**To do**:
Set down exactly the lines below between the line holding "ATOM 121 O O" and the line holding "ATOM 130 C C", inclusive; no other line belongs in the answer.

[Stored records]
----

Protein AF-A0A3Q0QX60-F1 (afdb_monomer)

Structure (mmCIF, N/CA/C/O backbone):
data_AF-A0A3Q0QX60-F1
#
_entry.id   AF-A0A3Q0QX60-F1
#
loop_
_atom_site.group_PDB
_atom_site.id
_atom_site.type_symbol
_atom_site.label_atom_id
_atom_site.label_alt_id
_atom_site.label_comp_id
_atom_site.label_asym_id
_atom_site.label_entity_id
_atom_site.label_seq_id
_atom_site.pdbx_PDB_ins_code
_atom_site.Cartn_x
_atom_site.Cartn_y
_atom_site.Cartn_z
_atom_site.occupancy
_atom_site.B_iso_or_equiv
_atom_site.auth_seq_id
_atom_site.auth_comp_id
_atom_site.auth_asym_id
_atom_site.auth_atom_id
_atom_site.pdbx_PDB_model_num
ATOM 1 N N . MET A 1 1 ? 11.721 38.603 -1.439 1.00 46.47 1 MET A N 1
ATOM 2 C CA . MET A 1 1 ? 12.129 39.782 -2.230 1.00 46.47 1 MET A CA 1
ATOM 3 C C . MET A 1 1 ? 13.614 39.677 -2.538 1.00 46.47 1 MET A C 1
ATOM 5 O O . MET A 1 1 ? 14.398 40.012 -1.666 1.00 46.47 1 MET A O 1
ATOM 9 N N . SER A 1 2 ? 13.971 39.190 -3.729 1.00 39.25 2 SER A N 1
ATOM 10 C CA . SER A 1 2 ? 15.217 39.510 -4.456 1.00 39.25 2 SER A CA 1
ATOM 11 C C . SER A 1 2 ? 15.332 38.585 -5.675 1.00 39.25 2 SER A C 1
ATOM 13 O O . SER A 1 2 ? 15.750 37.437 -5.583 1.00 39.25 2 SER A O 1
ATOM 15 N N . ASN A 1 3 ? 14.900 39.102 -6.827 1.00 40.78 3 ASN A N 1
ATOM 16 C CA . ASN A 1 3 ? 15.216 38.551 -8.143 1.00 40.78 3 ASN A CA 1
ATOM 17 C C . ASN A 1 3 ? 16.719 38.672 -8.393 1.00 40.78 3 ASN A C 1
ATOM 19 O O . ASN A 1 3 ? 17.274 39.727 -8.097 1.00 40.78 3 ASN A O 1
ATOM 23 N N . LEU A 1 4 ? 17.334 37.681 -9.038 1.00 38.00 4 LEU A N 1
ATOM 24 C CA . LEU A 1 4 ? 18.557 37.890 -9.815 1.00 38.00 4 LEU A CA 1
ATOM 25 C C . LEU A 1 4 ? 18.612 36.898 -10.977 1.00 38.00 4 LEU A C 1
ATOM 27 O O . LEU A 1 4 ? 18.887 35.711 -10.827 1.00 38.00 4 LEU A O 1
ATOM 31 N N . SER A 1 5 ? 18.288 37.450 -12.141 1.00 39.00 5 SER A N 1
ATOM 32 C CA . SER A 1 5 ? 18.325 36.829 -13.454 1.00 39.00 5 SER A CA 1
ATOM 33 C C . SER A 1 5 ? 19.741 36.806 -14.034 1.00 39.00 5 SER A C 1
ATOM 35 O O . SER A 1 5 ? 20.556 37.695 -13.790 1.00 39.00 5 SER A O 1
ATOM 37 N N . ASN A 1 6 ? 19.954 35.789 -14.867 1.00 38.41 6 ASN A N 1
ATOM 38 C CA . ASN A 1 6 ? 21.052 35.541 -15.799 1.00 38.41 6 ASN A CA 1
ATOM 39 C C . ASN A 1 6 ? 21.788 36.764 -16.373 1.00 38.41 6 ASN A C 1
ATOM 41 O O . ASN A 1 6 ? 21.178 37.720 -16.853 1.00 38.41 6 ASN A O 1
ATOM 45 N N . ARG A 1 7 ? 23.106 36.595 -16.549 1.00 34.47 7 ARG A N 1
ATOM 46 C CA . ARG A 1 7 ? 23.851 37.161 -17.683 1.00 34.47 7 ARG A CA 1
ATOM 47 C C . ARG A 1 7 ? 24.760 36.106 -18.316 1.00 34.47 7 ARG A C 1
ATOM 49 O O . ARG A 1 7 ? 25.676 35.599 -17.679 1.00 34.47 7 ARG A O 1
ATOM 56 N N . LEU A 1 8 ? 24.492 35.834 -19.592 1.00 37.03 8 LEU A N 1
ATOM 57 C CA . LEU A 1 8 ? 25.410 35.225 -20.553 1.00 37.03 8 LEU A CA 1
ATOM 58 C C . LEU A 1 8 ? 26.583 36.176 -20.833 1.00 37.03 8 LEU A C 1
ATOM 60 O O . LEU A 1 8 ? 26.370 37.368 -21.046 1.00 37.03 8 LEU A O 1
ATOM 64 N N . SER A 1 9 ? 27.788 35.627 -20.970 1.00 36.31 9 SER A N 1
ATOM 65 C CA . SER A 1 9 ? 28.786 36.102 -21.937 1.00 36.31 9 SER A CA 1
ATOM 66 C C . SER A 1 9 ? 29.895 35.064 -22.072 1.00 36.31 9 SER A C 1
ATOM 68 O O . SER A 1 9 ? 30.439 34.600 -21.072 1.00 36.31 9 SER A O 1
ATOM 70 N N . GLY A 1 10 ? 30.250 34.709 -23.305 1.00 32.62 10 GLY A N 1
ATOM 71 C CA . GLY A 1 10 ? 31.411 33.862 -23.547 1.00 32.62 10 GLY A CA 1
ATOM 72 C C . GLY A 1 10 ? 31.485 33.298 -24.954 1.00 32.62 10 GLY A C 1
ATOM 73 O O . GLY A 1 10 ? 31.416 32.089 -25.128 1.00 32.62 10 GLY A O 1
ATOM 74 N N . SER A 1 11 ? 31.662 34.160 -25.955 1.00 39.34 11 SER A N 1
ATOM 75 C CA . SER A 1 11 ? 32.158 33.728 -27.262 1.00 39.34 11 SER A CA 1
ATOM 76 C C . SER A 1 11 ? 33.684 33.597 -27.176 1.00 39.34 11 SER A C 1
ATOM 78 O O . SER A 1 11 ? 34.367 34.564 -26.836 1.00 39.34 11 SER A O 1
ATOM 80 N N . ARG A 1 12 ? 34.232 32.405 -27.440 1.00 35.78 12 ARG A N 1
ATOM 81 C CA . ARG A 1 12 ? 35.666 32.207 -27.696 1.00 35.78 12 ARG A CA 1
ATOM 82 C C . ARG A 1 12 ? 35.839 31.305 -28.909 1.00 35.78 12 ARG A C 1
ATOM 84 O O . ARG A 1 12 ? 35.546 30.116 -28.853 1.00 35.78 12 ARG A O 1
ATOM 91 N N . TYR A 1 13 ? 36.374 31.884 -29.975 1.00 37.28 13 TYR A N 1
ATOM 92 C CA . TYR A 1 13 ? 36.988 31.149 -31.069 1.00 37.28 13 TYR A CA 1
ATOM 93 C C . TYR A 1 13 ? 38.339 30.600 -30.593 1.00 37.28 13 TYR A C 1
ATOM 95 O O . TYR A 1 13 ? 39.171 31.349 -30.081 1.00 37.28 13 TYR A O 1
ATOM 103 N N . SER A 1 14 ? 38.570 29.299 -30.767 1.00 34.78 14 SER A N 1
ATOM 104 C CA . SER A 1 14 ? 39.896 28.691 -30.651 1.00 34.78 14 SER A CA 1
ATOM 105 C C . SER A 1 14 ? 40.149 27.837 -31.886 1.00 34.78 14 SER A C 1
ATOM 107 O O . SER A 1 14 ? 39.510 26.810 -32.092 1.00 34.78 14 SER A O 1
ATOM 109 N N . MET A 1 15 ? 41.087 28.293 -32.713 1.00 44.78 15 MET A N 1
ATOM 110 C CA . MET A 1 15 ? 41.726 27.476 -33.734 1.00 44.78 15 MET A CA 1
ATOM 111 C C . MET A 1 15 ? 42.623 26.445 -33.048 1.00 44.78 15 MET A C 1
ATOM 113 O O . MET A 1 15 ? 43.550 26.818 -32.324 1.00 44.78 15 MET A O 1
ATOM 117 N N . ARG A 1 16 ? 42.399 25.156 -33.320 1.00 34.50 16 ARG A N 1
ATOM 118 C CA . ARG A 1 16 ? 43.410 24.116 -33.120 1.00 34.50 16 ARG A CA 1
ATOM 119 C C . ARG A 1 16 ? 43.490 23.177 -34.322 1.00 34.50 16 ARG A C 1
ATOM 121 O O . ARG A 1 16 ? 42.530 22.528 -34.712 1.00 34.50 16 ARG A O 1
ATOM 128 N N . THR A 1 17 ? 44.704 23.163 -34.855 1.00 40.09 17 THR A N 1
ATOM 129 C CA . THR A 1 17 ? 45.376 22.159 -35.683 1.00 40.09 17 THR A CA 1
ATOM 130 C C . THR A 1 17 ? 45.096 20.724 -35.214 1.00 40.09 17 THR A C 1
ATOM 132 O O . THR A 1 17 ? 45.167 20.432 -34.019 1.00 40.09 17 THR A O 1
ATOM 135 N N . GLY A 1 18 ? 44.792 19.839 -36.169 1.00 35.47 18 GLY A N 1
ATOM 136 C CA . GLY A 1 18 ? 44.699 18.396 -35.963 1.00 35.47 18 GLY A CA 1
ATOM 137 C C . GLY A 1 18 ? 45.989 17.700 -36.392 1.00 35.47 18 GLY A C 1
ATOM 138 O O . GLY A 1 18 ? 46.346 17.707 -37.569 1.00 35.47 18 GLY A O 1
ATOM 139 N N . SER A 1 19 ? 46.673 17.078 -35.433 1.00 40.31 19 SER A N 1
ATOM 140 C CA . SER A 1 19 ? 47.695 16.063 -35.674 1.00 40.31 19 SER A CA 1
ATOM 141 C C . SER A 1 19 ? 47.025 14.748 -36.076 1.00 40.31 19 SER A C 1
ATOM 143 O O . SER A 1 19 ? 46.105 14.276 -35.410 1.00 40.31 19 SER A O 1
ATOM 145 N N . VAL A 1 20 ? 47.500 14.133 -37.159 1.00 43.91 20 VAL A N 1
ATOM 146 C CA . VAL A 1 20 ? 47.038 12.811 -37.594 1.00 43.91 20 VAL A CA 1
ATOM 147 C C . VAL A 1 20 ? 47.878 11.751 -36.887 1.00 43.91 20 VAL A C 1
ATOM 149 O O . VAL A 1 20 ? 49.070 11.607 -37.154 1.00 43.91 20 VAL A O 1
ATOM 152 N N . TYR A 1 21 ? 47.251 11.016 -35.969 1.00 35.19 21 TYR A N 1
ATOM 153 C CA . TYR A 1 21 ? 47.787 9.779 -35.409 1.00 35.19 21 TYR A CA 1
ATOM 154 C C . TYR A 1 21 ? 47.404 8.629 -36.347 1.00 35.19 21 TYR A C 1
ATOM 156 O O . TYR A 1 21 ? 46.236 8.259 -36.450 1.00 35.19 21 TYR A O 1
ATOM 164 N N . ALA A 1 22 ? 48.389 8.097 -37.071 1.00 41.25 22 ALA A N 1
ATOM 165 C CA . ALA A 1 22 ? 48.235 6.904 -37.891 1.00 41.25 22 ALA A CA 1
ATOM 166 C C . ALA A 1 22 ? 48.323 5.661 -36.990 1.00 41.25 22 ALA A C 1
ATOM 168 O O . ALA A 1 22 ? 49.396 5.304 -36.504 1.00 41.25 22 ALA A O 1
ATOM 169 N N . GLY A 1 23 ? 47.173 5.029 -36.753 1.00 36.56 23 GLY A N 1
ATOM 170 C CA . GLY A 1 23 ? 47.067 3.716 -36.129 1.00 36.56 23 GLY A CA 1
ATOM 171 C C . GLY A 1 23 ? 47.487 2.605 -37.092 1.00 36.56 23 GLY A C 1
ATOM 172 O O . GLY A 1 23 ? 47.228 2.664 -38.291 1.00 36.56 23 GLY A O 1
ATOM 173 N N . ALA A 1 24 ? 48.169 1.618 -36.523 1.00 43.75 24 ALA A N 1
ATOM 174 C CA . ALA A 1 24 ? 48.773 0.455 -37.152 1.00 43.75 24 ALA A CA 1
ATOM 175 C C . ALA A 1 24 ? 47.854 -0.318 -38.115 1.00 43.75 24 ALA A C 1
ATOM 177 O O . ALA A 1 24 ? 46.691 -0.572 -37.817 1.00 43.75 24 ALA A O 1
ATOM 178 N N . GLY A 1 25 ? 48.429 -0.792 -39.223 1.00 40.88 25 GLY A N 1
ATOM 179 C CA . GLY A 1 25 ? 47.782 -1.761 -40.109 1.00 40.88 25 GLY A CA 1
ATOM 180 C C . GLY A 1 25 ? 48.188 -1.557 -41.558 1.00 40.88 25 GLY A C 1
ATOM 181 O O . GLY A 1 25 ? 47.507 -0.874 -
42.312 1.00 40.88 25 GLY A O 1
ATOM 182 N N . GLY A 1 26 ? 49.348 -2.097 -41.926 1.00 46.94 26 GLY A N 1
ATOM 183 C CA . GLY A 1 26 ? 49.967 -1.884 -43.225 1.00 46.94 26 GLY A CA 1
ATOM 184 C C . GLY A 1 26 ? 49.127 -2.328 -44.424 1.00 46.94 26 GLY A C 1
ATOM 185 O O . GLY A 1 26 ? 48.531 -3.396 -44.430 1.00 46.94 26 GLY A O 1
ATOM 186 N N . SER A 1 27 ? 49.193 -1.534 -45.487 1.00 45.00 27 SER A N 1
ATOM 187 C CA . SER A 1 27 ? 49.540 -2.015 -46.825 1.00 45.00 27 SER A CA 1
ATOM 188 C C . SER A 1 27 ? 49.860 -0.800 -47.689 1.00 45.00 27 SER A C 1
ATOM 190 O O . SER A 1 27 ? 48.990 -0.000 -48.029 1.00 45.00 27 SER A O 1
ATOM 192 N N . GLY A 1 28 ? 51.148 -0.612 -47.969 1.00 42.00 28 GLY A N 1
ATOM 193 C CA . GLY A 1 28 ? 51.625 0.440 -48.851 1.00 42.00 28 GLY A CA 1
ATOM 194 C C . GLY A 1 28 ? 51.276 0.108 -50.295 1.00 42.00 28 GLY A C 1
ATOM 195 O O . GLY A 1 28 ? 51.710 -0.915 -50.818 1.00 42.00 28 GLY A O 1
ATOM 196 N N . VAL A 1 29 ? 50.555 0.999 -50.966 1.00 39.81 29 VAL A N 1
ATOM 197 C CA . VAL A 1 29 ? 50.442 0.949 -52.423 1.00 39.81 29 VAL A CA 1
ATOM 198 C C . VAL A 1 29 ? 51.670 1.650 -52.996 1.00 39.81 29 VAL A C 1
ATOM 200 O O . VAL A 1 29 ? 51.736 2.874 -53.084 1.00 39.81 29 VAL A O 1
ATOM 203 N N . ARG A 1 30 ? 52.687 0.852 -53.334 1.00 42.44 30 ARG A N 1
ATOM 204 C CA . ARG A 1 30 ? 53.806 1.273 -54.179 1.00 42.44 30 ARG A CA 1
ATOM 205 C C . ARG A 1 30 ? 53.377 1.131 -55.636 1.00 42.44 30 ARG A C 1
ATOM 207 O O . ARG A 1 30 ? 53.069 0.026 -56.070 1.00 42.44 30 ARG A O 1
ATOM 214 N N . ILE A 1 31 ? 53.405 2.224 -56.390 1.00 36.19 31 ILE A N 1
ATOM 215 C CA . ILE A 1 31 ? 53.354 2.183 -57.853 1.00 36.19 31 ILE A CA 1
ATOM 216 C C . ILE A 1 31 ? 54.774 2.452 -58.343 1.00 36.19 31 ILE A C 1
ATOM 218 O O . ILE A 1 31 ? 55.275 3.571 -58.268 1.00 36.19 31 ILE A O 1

----

**Task result**:
ATOM 121 O O . ARG A 1 16 ? 42.530 22.528 -34.712 1.00 34.50 16 ARG A O 1
ATOM 128 N N . THR A 1 17 ? 44.704 23.163 -34.855 1.00 40.09 17 THR A N 1
ATOM 129 C CA . THR A 1 17 ? 45.376 22.159 -35.683 1.00 40.09 17 THR A CA 1
ATOM 130 C C . THR A 1 17 ? 45.096 20.724 -35.214 1.00 40.09 17 THR A C 1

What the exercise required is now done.